COVID-19. Sono utili i test sierologici? Fase 2 e “patente d’immunità”
News PresaPer affacciarsi con prudenza alla normalità, passando alla cosiddetta ‘fase 2’, secondo un’ipotesi gli italiani potrebbero conseguire una ‘patente di immunità’. Per ottenerla, bisognerà dimostrare di essere stati contagiati dal coronavirus e di aver superato l’infezione. Ma come si dimostra? Grazie agli anticorpi. “Le IgA, gli anticorpi cosiddetti ‘secretori’ – spiega il professor Maurizio Sanguinetti, Direttore del Dipartimento Scienze di laboratorio e infettivologiche del Policlinico Universitario A. Gemelli IRCCS e Ordinario di microbiologia, Università Cattolica del Sacro Cuore – che si trovano tipicamente sulle mucose, come quelle respiratorie; le IgA sono molto importanti perché sono le più efficaci nel difenderci da future infezioni respiratorie. Nel sangue sono inoltre dosabili le IgM, che cominciano ad aumentare una settimana circa dopo il contagio e le IgG, la vera cicatrice immunologica, la prova che il virus è stato sconfitto dalle nostre difese immunitarie. Sono questi i cosiddetti test anticorpali o test sierologici di cui tanto si parla in questi giorni. E spesso a sproposito. Perché questi test non servono a fare diagnosi di infezione, a stabilire cioè se un paziente è ‘positivo’. Per quello l’unico test a disposizione è ancora il famoso ‘tampone’, il test molecolare. I test sierologici invece servono solo a stabilire se una persona ha contratto e superato l’infezione da SARS CoV-2. Cioè se ha sviluppato l’immunità contro il virus. Che è quanto di più prezioso abbiamo a disposizione, almeno fin quando non sarà disponibile il tanto agognato vaccino”.

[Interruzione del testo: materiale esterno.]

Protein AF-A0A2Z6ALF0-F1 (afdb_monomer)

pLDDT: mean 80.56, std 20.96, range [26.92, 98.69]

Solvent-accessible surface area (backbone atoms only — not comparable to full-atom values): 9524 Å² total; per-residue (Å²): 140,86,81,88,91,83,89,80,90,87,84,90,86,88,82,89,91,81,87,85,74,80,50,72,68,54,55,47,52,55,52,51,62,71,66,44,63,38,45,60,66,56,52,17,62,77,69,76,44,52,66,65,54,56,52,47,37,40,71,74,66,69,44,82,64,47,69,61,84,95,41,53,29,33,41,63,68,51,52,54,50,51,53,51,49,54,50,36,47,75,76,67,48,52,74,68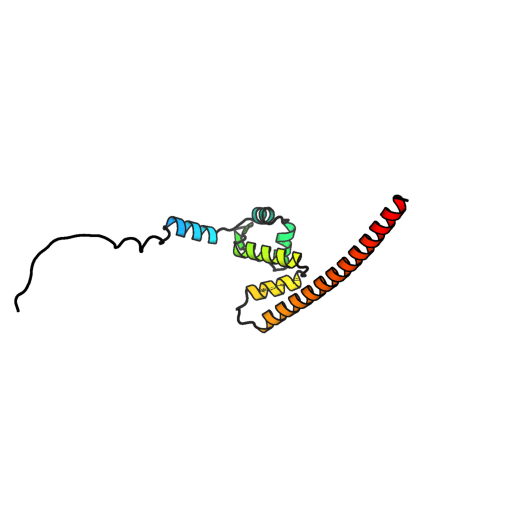,56,42,43,59,54,50,54,55,72,76,41,69,93,80,49,57,71,59,54,51,53,51,52,50,54,53,49,53,53,51,51,54,52,50,53,52,48,55,54,49,51,54,52,51,53,53,52,51,52,52,50,54,56,52,54,59,60,74,77,109

Nearest PDB structures (foldseek):
  5d90-assembly2_C  TM=7.475E-01  e=9.733E-06  Haemophilus influenzae Rd KW20
  2zhh-assembly1_A-2  TM=7.139E-01  e=1.843E-04  Escherichia coli K-12
  2zhg-assembly1_A-2  TM=7.378E-01  e=7.765E-04  Escherichia coli K-12
  5gpe-assembly3_F  TM=6.686E-01  e=2.913E-04  Cupriavidus metallidurans CH34
  4r4e-assembly1_A  TM=8.401E-01  e=2.870E-03  Bacillus subtilis subsp. subtilis str. 168

Secondary structure (DSSP, 8-state):
----------------S------HHHHHHHHHHHT--EEHHHHHHHTT--HHHHHHHHHTTS---EEETTEEEE-HHHHHHHHHHHHHHHTT--HHHHHHHHHHHHS-TT-HHHHHHHHHHHHHHHHHHHHHHHHHHHHHHHHHHHHHHHHHHHT-

Radius of gyration: 30.3 Å; Cα contacts (8 Å, |Δi|>4): 73; chains: 1; bounding box: 58×91×66 Å

Foldseek 3Di:
DDDDDDDDDDDDDDDDPPDPDDDPVVVVVVVVLQVAWDFLVRLCVVVVHDSVVVVVCVVVVLADFDDDDPTGTAGPVRSVSVVLVVVCVVLPHDPVVSSLVVVCVVDDVPCPVSVVVNVVVVVVSVVVVVVVVVVVVVVVVVVVVVVVVVVVVVVD

Sequence (156 aa):
MGNSLHLAEDDETLKDADRDNPTHKERTRAKDADLQVYGIQDVAQELGLTLRTLRFYEKEGLIAPQRVGSTRAYSRREIGRIQLILRGKRLGFSIKEIKEFLDLYDADPEHKEQMERLIARIRERLVDLKTQRSALDLTIDELTTIEVEAMAKLQR

Structure (mmCIF, N/CA/C/O backbone):
data_AF-A0A2Z6ALF0-F1
#
_entry.id   AF-A0A2Z6ALF0-F1
#
loop_
_atom_site.group_PDB
_atom_site.id
_atom_site.type_symbol
_atom_site.label_atom_id
_atom_site.label_alt_id
_atom_site.label_comp_id
_atom_site.label_asym_id
_atom_site.label_entity_id
_atom_site.label_seq_id
_atom_site.pdbx_PDB_ins_code
_atom_site.Cartn_x
_atom_site.Cartn_y
_atom_site.Cartn_z
_atom_site.occupancy
_atom_site.B_iso_or_equiv
_atom_site.auth_seq_id
_atom_site.auth_comp_id
_atom_site.auth_asym_id
_atom_site.auth_atom_id
_atom_site.pdbx_PDB_model_num
ATOM 1 N N . MET A 1 1 ? -29.558 80.510 9.126 1.00 36.16 1 MET A N 1
ATOM 2 C CA . MET A 1 1 ? -30.345 79.800 10.158 1.00 36.16 1 MET A CA 1
ATOM 3 C C . MET A 1 1 ? -31.781 79.751 9.673 1.00 36.16 1 MET A C 1
ATOM 5 O O . MET A 1 1 ? -32.325 80.812 9.409 1.00 36.16 1 MET A O 1
ATOM 9 N N . GLY A 1 2 ? -32.359 78.566 9.484 1.00 38.44 2 GLY A N 1
ATOM 10 C CA . GLY A 1 2 ? -33.730 78.428 8.980 1.00 38.44 2 GLY A CA 1
ATOM 11 C C . GLY A 1 2 ? -33.899 77.136 8.197 1.00 38.44 2 GLY A C 1
ATOM 12 O O . GLY A 1 2 ? -33.400 77.021 7.090 1.00 38.44 2 GLY A O 1
ATOM 13 N N . ASN A 1 3 ? -34.511 76.161 8.849 1.00 26.92 3 ASN A N 1
ATOM 14 C CA . ASN A 1 3 ? -34.563 74.740 8.539 1.00 26.92 3 ASN A CA 1
ATOM 15 C C . ASN A 1 3 ? -35.599 74.363 7.452 1.00 26.92 3 ASN A C 1
ATOM 17 O O . ASN A 1 3 ? -36.621 75.026 7.344 1.00 26.92 3 ASN A O 1
ATOM 21 N N . SER A 1 4 ? -35.349 73.215 6.804 1.00 31.67 4 SER A N 1
ATOM 22 C CA . SER A 1 4 ? -36.308 72.174 6.371 1.00 31.67 4 SER A CA 1
ATOM 23 C C . SER A 1 4 ? -37.466 72.489 5.407 1.00 31.67 4 SER A C 1
ATOM 25 O O . SER A 1 4 ? -38.355 73.273 5.712 1.00 31.67 4 SER A O 1
ATOM 27 N N . LEU A 1 5 ? -37.552 71.682 4.337 1.00 34.75 5 LEU A N 1
ATOM 28 C CA . LEU A 1 5 ? -38.523 70.573 4.158 1.00 34.75 5 LEU A CA 1
ATOM 29 C C . LEU A 1 5 ? -39.065 70.484 2.710 1.00 34.75 5 LEU A C 1
ATOM 31 O O . LEU A 1 5 ? -39.982 71.211 2.333 1.00 34.75 5 LEU A O 1
ATOM 35 N N . HIS A 1 6 ? -38.539 69.542 1.921 1.00 37.31 6 HIS A N 1
ATOM 36 C CA . HIS A 1 6 ? -39.217 68.905 0.773 1.00 37.31 6 HIS A CA 1
ATOM 37 C C . HIS A 1 6 ? -38.437 67.612 0.449 1.00 37.31 6 HIS A C 1
ATOM 39 O O . HIS A 1 6 ? -37.258 67.715 0.128 1.00 37.31 6 HIS A O 1
ATOM 45 N N . LEU A 1 7 ? -38.857 66.412 0.877 1.00 29.72 7 LEU A N 1
ATOM 46 C CA . LEU A 1 7 ? -39.897 65.496 0.355 1.00 29.72 7 LEU A CA 1
ATOM 47 C C . LEU A 1 7 ? -39.649 64.951 -1.067 1.00 29.72 7 LEU A C 1
ATOM 49 O O . LEU A 1 7 ? -39.421 65.730 -1.987 1.00 29.72 7 LEU A O 1
ATOM 53 N N . ALA A 1 8 ? -39.833 63.621 -1.159 1.00 34.72 8 ALA A N 1
ATOM 54 C CA . ALA A 1 8 ? -39.779 62.663 -2.281 1.00 34.72 8 ALA A CA 1
ATOM 55 C C . ALA A 1 8 ? -38.380 62.054 -2.566 1.00 34.72 8 ALA A C 1
ATOM 57 O O . ALA A 1 8 ? -37.466 62.789 -2.928 1.00 34.72 8 ALA A O 1
ATOM 58 N N . GLU A 1 9 ? -38.082 60.789 -2.201 1.00 36.00 9 GLU A N 1
ATOM 59 C CA . GLU A 1 9 ? -38.539 59.504 -2.824 1.00 36.00 9 GLU A CA 1
ATOM 60 C C . GLU A 1 9 ? -38.006 59.421 -4.272 1.00 36.00 9 GLU A C 1
ATOM 62 O O . GLU A 1 9 ? -38.225 60.351 -5.037 1.00 36.00 9 GLU A O 1
ATOM 67 N N . ASP A 1 10 ? -37.190 58.471 -4.742 1.00 36.28 10 ASP A N 1
ATOM 68 C CA . ASP A 1 10 ? -36.922 57.045 -4.479 1.00 36.28 10 ASP A CA 1
ATOM 69 C C . ASP A 1 10 ? -35.439 56.765 -4.888 1.00 36.28 10 ASP A C 1
ATOM 71 O O . ASP A 1 10 ? -34.798 57.626 -5.487 1.00 36.28 10 ASP A O 1
ATOM 75 N N . ASP A 1 11 ? -34.743 55.667 -4.585 1.00 36.69 11 ASP A N 1
ATOM 76 C CA . ASP A 1 11 ? -35.003 54.318 -5.097 1.00 36.69 11 ASP A CA 1
ATOM 77 C C . ASP A 1 11 ? -33.961 53.325 -4.530 1.00 36.69 11 ASP A C 1
ATOM 79 O O . ASP A 1 11 ? -32.833 53.679 -4.173 1.00 36.69 11 ASP A O 1
ATOM 83 N N . GLU A 1 12 ? -34.392 52.074 -4.422 1.00 46.31 12 GLU A N 1
ATOM 84 C CA . GLU A 1 12 ? -33.742 50.914 -3.826 1.00 46.31 12 GLU A CA 1
ATOM 85 C C . GLU A 1 12 ? -32.347 50.600 -4.400 1.00 46.31 12 GLU A C 1
ATOM 87 O O . GLU A 1 12 ? -32.217 50.402 -5.597 1.00 46.31 12 GLU A O 1
ATOM 92 N N . THR A 1 13 ? -31.356 50.315 -3.541 1.00 40.75 13 THR A N 1
ATOM 93 C CA . THR A 1 13 ? -30.480 49.127 -3.700 1.00 40.75 13 THR A CA 1
ATOM 94 C C . THR A 1 13 ? -29.827 48.745 -2.364 1.00 40.75 13 THR A C 1
ATOM 96 O O . THR A 1 13 ? -28.666 49.049 -2.102 1.00 40.75 13 THR A O 1
ATOM 99 N N . LEU A 1 14 ? -30.564 48.037 -1.509 1.00 40.50 14 LEU A N 1
ATOM 100 C CA . LEU A 1 14 ? -30.002 47.198 -0.444 1.00 40.50 14 LEU A CA 1
ATOM 101 C C . LEU A 1 14 ? -30.668 45.825 -0.559 1.00 40.50 14 LEU A C 1
ATOM 103 O O . LEU A 1 14 ? -31.631 45.516 0.138 1.00 40.50 14 LEU A O 1
ATOM 107 N N . LYS A 1 15 ? -30.185 45.013 -1.500 1.00 47.94 15 LYS A N 1
ATOM 108 C CA . LYS A 1 15 ? -30.515 43.590 -1.593 1.00 47.94 15 LYS A CA 1
ATOM 109 C C . LYS A 1 15 ? -29.215 42.793 -1.643 1.00 47.94 15 LYS A C 1
ATOM 111 O O . LYS A 1 15 ? -28.265 43.191 -2.305 1.00 47.94 15 LYS A O 1
ATOM 116 N N . ASP A 1 16 ? -29.250 41.666 -0.937 1.00 44.12 16 ASP A N 1
ATOM 117 C CA . ASP A 1 16 ? -28.388 40.490 -1.102 1.00 44.12 16 ASP A CA 1
ATOM 118 C C . ASP A 1 16 ? -27.131 40.373 -0.221 1.00 44.12 16 ASP A C 1
ATOM 120 O O . ASP A 1 16 ? -26.044 40.082 -0.709 1.00 44.12 16 ASP A O 1
ATOM 124 N N . ALA A 1 17 ? -27.295 40.464 1.105 1.00 42.97 17 ALA A N 1
ATOM 125 C CA . ALA A 1 17 ? -26.267 40.026 2.064 1.00 42.97 17 ALA A CA 1
ATOM 126 C C . ALA A 1 17 ? -26.713 38.890 3.011 1.00 42.97 17 ALA A C 1
ATOM 128 O O . ALA A 1 17 ? -26.116 38.725 4.069 1.00 42.97 17 ALA A O 1
ATOM 129 N N . ASP A 1 18 ? -27.738 38.099 2.661 1.00 46.19 18 ASP A N 1
ATOM 130 C CA . ASP A 1 18 ? -28.211 37.019 3.553 1.00 46.19 18 ASP A CA 1
ATOM 131 C C . ASP A 1 18 ? -28.736 35.765 2.817 1.00 46.19 18 ASP A C 1
ATOM 133 O O . ASP A 1 18 ? -29.830 35.269 3.083 1.00 46.19 18 ASP A O 1
ATOM 137 N N . ARG A 1 19 ? -27.983 35.256 1.826 1.00 46.47 19 ARG A N 1
ATOM 138 C CA . ARG A 1 19 ? -28.395 34.085 1.014 1.00 46.47 19 ARG A CA 1
ATOM 139 C C . ARG A 1 19 ? -27.627 32.779 1.237 1.00 46.47 19 ARG A C 1
ATOM 141 O O . ARG A 1 19 ? -28.001 31.787 0.626 1.00 46.47 19 ARG A O 1
ATOM 148 N N . ASP A 1 20 ? -26.671 32.730 2.161 1.00 53.62 20 ASP A N 1
ATOM 149 C CA . ASP A 1 20 ? -25.865 31.520 2.416 1.00 53.62 20 ASP A CA 1
ATOM 150 C C . ASP A 1 20 ? -26.016 30.976 3.845 1.00 53.62 20 ASP A C 1
ATOM 152 O O . ASP A 1 20 ? -25.077 30.445 4.439 1.00 53.62 20 ASP A O 1
ATOM 156 N N . ASN A 1 21 ? -27.215 31.075 4.428 1.00 49.03 21 ASN 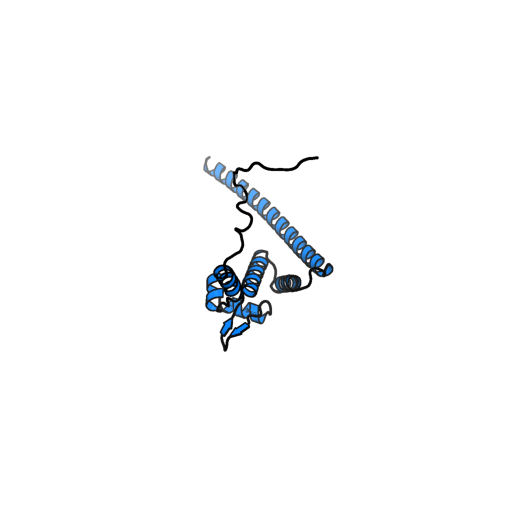A N 1
ATOM 157 C CA . ASN A 1 21 ? -27.497 30.407 5.695 1.00 49.03 21 ASN A CA 1
ATOM 158 C C . ASN A 1 21 ? -28.174 29.047 5.425 1.00 49.03 21 ASN A C 1
ATOM 160 O O . ASN A 1 21 ? -29.372 29.018 5.131 1.00 49.03 21 ASN A O 1
ATOM 164 N N . PRO A 1 22 ? -27.459 27.906 5.521 1.00 55.16 22 PRO A N 1
ATOM 165 C CA . PRO A 1 22 ? -28.015 26.606 5.157 1.00 55.16 22 PRO A CA 1
ATOM 166 C C . PRO A 1 22 ? -29.225 26.272 6.029 1.00 55.16 22 PRO A C 1
ATOM 168 O O . PRO A 1 22 ? -29.228 26.506 7.249 1.00 55.16 22 PRO A O 1
ATOM 171 N N . THR A 1 23 ? -30.259 25.722 5.396 1.00 61.44 23 THR A N 1
ATOM 172 C CA . THR A 1 23 ? -31.543 25.427 6.036 1.00 61.44 23 THR A CA 1
ATOM 173 C C . THR A 1 23 ? -31.380 24.386 7.145 1.00 61.44 23 THR A C 1
ATOM 175 O O . THR A 1 23 ? -30.465 23.560 7.127 1.00 61.44 23 THR A O 1
ATOM 178 N N . HIS A 1 24 ? -32.291 24.370 8.125 1.00 55.44 24 HIS A N 1
ATOM 179 C CA . HIS A 1 24 ? -32.254 23.376 9.205 1.00 55.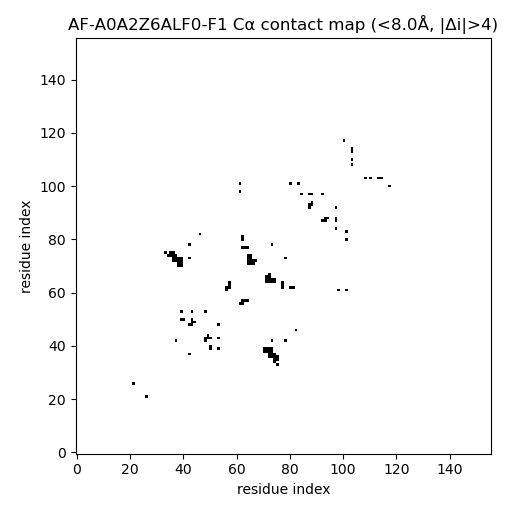44 24 HIS A CA 1
ATOM 180 C C . HIS A 1 24 ? -32.209 21.936 8.656 1.00 55.44 24 HIS A C 1
ATOM 182 O O . HIS A 1 24 ? -31.474 21.117 9.191 1.00 55.44 24 HIS A O 1
ATOM 188 N N . LYS A 1 25 ? -32.906 21.631 7.548 1.00 51.03 25 LYS A N 1
ATOM 189 C CA . LYS A 1 25 ? -32.864 20.312 6.881 1.00 51.03 25 LYS A CA 1
ATOM 190 C C . LYS A 1 25 ? -31.490 19.965 6.295 1.00 51.03 25 LYS A C 1
ATOM 192 O O . LYS A 1 25 ? -31.099 18.802 6.356 1.00 51.03 25 LYS A O 1
ATOM 197 N N . GLU A 1 26 ? -30.756 20.935 5.756 1.00 51.47 26 GLU A N 1
ATOM 198 C CA . GLU A 1 26 ? -29.387 20.732 5.255 1.00 51.47 26 GLU A CA 1
ATOM 199 C C . GLU A 1 26 ? -28.392 20.540 6.401 1.00 51.47 26 GLU A C 1
ATOM 201 O O . GLU A 1 26 ? -27.543 19.654 6.326 1.00 51.47 26 GLU A O 1
ATOM 206 N N . ARG A 1 27 ? -28.560 21.273 7.511 1.00 55.06 27 ARG A N 1
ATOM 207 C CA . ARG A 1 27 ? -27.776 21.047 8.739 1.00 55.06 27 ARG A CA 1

Test sierologici (anticorpali): non servono a fare diagnosi
Ci sono varie tipologie di test sierologici: quelli ‘rapidi’ o ‘qualitativi’ (che si basano sull’immunocromatografia) che danno una risposta in un quarto d’ora, ma con un margine di errore alto e quelli più affidabili, i ‘quantitativi’ (al momento si basano sulla chemiluminescenza e sull’Elisa) che sono più complessi e costosi, ma anche più precisi. Tuttavia, gli esperti sottolineano che si tratta di test sperimentali, con un livello di affidabilità a volte molto modesto. Ma le Regioni fremono e sono almeno 36 i laboratori pubblici dislocati presso 11 regioni che si stanno organizzando per effettuarli, procedendo in autonomia. “Ancora troppo pochi questi laboratori – afferma il professor Sanguinetti – per una popolazione di 60 milioni di abitanti”. Non è scontato poi che i vari test in circolazione siano validi, soprattutto quelli ‘rapidi’, venduti anche online, hanno un’affidabilità tutt’altro che scontata. “Con i test rapidi – afferma in un’intervista ad ADN Kronos, il dottor Pierangelo Clerici, presidente dell’Amcli (Associazione microbiologi clinici italiani) – il tasso di falsi negativi oscilla dal 20 al 60%. Chiediamo di verificare i test e chiediamo che le regioni si coordinino: possiamo esaminare questi prodotti con delle analisi su 10 mila casi, per validarli. E possiamo stilare un protocollo nazionale per evitare false sicurezze. Ci occorrono due giorni per valutare i test sierologici e dire quali sono quelli affidabili”.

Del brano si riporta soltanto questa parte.